All cell images were captured using high resolution confocal microscopy on an Olympus FV1000 confocal microscope. Oocytes were imaged under a 60× oil immersion lens with a z-resolution of 0.5 μm (CREST) or 2 μm (tubulin, 4-HNE). Fluorochromes were imaged sequentially to avoid bleed-through. Oocytes from each treatment group were imaged with identical parameters on the same day to minimise fluorescence fading.
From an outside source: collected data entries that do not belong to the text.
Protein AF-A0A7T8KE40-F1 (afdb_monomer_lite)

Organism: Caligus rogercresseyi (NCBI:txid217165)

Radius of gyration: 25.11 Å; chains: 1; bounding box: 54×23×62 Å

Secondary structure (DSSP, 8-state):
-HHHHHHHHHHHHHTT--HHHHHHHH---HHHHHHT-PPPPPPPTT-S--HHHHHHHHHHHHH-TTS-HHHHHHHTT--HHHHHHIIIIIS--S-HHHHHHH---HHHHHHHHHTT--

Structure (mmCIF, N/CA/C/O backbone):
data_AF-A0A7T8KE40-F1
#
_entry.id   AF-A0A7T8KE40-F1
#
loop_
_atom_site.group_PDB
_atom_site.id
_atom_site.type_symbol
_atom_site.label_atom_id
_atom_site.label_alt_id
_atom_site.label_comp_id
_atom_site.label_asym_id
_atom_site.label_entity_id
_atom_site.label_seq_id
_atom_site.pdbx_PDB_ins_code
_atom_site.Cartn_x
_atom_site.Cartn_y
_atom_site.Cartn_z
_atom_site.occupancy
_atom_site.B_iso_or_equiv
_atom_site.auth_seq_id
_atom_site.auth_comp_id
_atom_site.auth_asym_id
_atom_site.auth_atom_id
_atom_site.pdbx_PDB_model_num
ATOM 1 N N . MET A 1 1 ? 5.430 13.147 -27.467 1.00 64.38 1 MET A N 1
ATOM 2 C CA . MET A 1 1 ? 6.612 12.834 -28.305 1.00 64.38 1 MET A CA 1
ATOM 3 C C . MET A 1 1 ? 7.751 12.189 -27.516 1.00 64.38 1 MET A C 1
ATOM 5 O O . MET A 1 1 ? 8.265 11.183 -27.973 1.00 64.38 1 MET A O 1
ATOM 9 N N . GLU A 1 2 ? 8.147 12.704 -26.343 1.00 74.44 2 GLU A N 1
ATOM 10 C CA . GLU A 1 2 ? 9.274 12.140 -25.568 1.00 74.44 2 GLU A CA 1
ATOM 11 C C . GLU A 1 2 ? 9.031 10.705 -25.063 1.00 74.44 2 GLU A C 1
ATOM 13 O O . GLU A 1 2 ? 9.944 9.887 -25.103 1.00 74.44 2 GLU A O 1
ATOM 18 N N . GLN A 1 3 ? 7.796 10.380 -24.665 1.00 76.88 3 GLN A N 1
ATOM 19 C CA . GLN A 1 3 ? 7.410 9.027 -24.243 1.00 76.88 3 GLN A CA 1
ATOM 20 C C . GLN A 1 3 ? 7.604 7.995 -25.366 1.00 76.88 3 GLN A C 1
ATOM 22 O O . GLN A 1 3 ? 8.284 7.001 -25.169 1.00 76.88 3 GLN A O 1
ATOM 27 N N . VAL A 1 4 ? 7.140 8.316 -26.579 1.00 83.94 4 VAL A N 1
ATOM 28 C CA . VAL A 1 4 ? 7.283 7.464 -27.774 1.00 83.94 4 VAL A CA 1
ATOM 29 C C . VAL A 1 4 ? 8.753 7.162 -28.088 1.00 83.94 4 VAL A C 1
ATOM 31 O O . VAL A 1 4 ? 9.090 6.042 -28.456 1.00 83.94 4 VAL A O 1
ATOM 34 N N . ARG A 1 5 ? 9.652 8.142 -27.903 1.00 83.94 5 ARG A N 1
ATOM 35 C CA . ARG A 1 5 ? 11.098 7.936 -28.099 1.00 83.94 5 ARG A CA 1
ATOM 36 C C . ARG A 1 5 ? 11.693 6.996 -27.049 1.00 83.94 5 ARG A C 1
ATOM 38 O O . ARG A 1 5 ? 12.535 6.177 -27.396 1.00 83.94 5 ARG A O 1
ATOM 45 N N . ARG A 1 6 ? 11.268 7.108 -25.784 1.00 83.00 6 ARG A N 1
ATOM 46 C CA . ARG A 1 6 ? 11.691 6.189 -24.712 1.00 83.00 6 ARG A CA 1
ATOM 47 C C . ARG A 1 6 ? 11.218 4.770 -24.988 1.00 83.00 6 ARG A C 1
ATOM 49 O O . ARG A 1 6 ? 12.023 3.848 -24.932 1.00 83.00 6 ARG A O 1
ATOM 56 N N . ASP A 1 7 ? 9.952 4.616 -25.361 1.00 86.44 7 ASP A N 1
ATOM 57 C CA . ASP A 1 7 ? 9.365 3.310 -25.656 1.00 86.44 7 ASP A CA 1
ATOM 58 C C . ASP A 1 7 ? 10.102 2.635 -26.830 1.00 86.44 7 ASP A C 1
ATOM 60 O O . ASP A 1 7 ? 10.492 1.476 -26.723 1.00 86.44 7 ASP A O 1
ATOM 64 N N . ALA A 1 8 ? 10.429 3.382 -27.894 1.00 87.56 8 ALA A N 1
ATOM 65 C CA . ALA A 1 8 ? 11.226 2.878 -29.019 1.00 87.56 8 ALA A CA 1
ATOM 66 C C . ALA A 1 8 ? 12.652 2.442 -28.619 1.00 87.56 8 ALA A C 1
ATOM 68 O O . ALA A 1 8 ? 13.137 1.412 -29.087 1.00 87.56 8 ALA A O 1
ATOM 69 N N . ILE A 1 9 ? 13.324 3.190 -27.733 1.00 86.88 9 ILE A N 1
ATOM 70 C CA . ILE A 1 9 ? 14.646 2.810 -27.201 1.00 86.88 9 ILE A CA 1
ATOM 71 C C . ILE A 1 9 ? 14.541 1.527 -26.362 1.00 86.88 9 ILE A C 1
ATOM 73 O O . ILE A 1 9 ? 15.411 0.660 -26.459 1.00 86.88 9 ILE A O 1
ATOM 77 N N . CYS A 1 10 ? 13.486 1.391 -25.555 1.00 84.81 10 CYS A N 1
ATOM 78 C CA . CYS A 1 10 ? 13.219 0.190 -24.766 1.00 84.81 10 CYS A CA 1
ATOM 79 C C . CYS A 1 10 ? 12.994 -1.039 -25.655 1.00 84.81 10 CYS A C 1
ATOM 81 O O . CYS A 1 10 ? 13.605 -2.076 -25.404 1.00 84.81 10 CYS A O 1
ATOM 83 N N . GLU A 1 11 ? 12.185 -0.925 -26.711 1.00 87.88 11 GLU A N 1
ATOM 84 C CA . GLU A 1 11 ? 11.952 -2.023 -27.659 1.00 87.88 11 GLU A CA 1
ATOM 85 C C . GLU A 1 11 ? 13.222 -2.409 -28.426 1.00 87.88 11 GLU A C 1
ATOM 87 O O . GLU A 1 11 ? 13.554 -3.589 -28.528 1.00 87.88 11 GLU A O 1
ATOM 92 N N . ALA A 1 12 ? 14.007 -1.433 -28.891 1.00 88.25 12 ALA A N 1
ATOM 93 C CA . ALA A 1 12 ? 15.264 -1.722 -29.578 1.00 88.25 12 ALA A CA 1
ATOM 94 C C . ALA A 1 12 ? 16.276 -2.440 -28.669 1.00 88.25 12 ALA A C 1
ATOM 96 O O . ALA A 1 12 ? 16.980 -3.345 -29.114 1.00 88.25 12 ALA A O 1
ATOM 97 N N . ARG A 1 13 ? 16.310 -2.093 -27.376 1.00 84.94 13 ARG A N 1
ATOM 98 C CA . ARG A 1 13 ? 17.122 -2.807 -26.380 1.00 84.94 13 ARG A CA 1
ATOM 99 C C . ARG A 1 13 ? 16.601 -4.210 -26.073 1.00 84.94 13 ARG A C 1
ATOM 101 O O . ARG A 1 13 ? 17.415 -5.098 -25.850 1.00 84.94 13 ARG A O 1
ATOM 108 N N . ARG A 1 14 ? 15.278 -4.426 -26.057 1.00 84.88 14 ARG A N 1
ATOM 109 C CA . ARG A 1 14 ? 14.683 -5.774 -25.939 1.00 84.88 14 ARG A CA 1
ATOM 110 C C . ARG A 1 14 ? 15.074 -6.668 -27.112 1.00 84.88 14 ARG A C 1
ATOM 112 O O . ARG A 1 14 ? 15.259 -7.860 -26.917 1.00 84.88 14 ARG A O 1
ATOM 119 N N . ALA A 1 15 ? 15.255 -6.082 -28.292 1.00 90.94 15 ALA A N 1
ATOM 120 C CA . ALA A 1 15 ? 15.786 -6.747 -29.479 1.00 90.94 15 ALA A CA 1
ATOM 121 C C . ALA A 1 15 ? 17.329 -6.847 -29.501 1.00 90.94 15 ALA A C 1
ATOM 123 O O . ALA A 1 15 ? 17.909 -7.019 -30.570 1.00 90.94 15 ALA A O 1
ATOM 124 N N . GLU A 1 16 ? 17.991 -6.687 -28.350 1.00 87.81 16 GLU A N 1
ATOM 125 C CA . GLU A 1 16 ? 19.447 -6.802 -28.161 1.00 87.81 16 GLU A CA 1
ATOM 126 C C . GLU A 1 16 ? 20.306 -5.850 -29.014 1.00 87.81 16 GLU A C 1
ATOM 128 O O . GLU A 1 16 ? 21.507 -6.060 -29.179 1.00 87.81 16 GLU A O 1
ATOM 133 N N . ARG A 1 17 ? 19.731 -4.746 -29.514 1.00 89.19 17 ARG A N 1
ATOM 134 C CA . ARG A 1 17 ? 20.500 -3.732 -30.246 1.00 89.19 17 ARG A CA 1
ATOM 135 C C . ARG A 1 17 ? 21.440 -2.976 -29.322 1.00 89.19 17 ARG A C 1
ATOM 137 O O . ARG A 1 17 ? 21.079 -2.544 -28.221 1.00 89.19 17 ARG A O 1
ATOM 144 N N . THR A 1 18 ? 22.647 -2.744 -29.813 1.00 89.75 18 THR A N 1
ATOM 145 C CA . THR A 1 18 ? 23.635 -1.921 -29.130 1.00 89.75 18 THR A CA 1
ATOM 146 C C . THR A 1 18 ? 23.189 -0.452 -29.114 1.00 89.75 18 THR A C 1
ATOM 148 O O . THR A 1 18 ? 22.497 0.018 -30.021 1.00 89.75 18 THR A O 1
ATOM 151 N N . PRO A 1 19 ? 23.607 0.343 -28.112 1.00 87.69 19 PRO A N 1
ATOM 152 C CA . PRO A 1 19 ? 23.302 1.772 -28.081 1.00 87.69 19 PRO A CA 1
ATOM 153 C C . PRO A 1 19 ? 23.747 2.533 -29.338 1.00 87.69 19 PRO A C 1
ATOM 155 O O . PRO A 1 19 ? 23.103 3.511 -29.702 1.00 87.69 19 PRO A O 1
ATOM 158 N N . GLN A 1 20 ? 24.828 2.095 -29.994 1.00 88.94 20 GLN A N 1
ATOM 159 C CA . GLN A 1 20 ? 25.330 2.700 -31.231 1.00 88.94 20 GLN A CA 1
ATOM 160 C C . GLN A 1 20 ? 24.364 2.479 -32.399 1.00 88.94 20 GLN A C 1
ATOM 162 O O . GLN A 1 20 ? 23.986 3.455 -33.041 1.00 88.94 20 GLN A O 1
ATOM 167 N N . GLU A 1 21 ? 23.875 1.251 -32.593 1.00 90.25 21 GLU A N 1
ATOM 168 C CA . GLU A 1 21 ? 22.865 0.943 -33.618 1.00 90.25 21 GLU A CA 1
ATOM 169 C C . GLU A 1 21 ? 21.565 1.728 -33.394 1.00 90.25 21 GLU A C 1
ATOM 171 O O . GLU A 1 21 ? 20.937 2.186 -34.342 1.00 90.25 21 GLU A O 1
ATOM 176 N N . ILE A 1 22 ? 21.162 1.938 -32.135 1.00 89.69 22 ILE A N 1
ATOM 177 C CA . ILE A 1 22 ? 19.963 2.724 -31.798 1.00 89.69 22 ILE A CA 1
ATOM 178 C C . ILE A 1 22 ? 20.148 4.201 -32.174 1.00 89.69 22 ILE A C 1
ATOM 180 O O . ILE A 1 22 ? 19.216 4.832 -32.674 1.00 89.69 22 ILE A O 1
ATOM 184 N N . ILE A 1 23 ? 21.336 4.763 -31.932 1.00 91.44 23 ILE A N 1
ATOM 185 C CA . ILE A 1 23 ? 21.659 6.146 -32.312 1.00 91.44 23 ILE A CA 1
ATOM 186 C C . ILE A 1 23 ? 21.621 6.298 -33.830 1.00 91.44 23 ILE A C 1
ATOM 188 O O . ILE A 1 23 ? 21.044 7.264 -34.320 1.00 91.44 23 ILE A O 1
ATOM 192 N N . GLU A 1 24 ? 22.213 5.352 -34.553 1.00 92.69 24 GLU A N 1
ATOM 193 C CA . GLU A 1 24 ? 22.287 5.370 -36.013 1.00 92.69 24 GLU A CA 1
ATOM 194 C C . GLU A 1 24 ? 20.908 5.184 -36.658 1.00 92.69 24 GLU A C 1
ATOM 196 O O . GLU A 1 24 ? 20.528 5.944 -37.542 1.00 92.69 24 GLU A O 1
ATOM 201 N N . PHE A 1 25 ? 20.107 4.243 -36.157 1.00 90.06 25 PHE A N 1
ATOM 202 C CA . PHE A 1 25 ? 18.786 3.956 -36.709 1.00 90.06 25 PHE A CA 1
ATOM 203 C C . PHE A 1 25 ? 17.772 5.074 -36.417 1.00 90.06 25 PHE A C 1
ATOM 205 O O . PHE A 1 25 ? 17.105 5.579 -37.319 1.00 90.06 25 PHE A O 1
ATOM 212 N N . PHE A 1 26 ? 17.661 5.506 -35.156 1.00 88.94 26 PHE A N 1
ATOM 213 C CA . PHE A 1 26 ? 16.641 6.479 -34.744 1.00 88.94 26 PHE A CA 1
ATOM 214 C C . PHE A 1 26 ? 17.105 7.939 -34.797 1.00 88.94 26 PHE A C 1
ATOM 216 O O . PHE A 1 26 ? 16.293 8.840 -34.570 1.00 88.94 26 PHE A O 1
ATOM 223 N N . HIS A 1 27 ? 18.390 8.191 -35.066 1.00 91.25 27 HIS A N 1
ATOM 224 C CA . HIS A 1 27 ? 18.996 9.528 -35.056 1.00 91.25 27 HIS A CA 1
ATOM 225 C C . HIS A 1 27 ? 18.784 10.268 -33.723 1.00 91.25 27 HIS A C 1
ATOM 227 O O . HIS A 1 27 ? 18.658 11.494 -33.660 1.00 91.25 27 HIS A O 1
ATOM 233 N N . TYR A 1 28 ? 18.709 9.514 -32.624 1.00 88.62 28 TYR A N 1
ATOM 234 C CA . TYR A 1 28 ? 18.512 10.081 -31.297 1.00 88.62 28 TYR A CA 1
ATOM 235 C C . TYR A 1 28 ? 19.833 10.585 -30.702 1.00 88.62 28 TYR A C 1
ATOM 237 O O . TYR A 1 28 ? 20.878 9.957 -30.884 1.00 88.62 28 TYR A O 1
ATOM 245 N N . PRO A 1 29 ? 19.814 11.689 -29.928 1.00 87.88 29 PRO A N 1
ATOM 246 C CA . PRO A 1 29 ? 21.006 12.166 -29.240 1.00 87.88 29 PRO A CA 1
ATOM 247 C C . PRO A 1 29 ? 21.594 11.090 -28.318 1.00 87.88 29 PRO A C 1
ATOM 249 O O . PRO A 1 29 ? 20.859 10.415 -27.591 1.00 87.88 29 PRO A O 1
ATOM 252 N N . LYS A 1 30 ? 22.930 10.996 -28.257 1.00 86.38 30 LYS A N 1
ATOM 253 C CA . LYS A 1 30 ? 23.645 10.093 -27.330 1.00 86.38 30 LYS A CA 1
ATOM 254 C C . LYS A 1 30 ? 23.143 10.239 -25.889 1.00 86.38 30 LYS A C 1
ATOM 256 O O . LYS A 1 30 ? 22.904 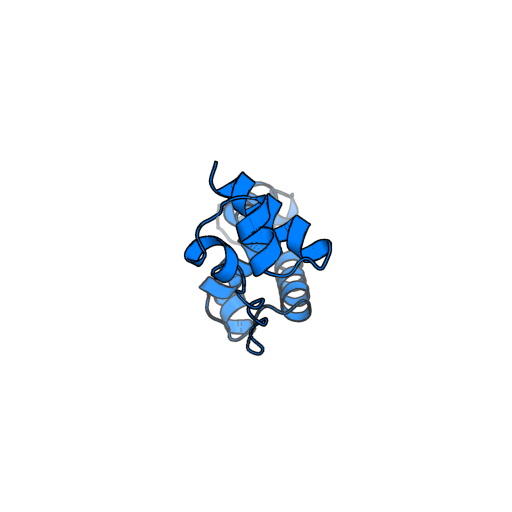9.249 -25.202 1.00 86.38 30 LYS A O 1
ATOM 261 N N . SER A 1 31 ? 22.915 11.475 -25.446 1.00 84.81 31 SER A N 1
ATOM 262 C CA . SER A 1 31 ? 22.393 11.775 -24.108 1.00 84.81 31 SER A CA 1
ATOM 263 C C . SER A 1 31 ? 21.020 11.153 -23.843 1.00 84.81 31 SER A C 1
ATOM 265 O O . SER A 1 31 ? 20.721 10.825 -22.701 1.00 84.81 31 SER A O 1
ATOM 267 N N . THR A 1 32 ? 20.190 10.953 -24.867 1.00 83.81 32 THR A N 1
ATOM 268 C CA . THR A 1 32 ? 18.874 10.315 -24.748 1.00 83.81 32 THR A CA 1
ATOM 269 C C . THR A 1 32 ? 19.003 8.797 -24.638 1.00 83.81 32 THR A C 1
ATOM 271 O O . THR A 1 32 ? 18.425 8.211 -23.727 1.00 83.81 32 THR A O 1
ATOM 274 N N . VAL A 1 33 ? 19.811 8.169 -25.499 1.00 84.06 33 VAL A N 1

Measurement of Fluorescent Intensities

For GV oocytes, images chosen for quantification were those captured through the mid-section of the oocyte; positioned to incorporate the centre of the nucleolus and thus encompass the centre of the nucleus as well as the cytoplasm. Similarly, for MII oocytes, the images used for quantification were captured through the mid-section of the oocyte; positioned to incorporate the centre of the MII plate and encompass the spindle. The entire area within the oocyte was used for ICC quantification. Fluorescence intensity for immunocytochemistry was measured using ImageJ (National Institutes of Health, MD, USA). The integrated fluorescence intensity of a mid-section (encompassing the DNA) of the whole oocyte, was determined and the background fluorescence was measured at four locations on the image, and averaged. For determination of fluorescence intensity in captured images, the corrected total cell fluorescence (CTCF), or normalised fluorescence, was used as described in the following equation; CTCF = Integrated fluorescence intensity - (area of selected cell × average background fluorescence). This measurement considers differences in the size of oocytes via correction of the background staining intensity for the size of the cell. Data collected from individual experimental replicates were normalised to appropriate untreated controls.

Statistical analysis

Statistical analysis was performed using two-tailed unpaired Student’s t-tests and one-way analysis of variances (ANOVA) with Tukey’s post-hoc multiple comparison using Graphpad Prism 7 software (San Diego, CA, USA). A p value of <0.05 was considered significant. Experiments were performed in biological triplicate unless otherwise stated. Statistical analyses were performed using the mean of each biological replicate. Data are expressed as means ± S.E.M or as box and whisker plots with means as the centreline, boxes as the 25–75th percentiles and whiskers as the 10–90th percentiles.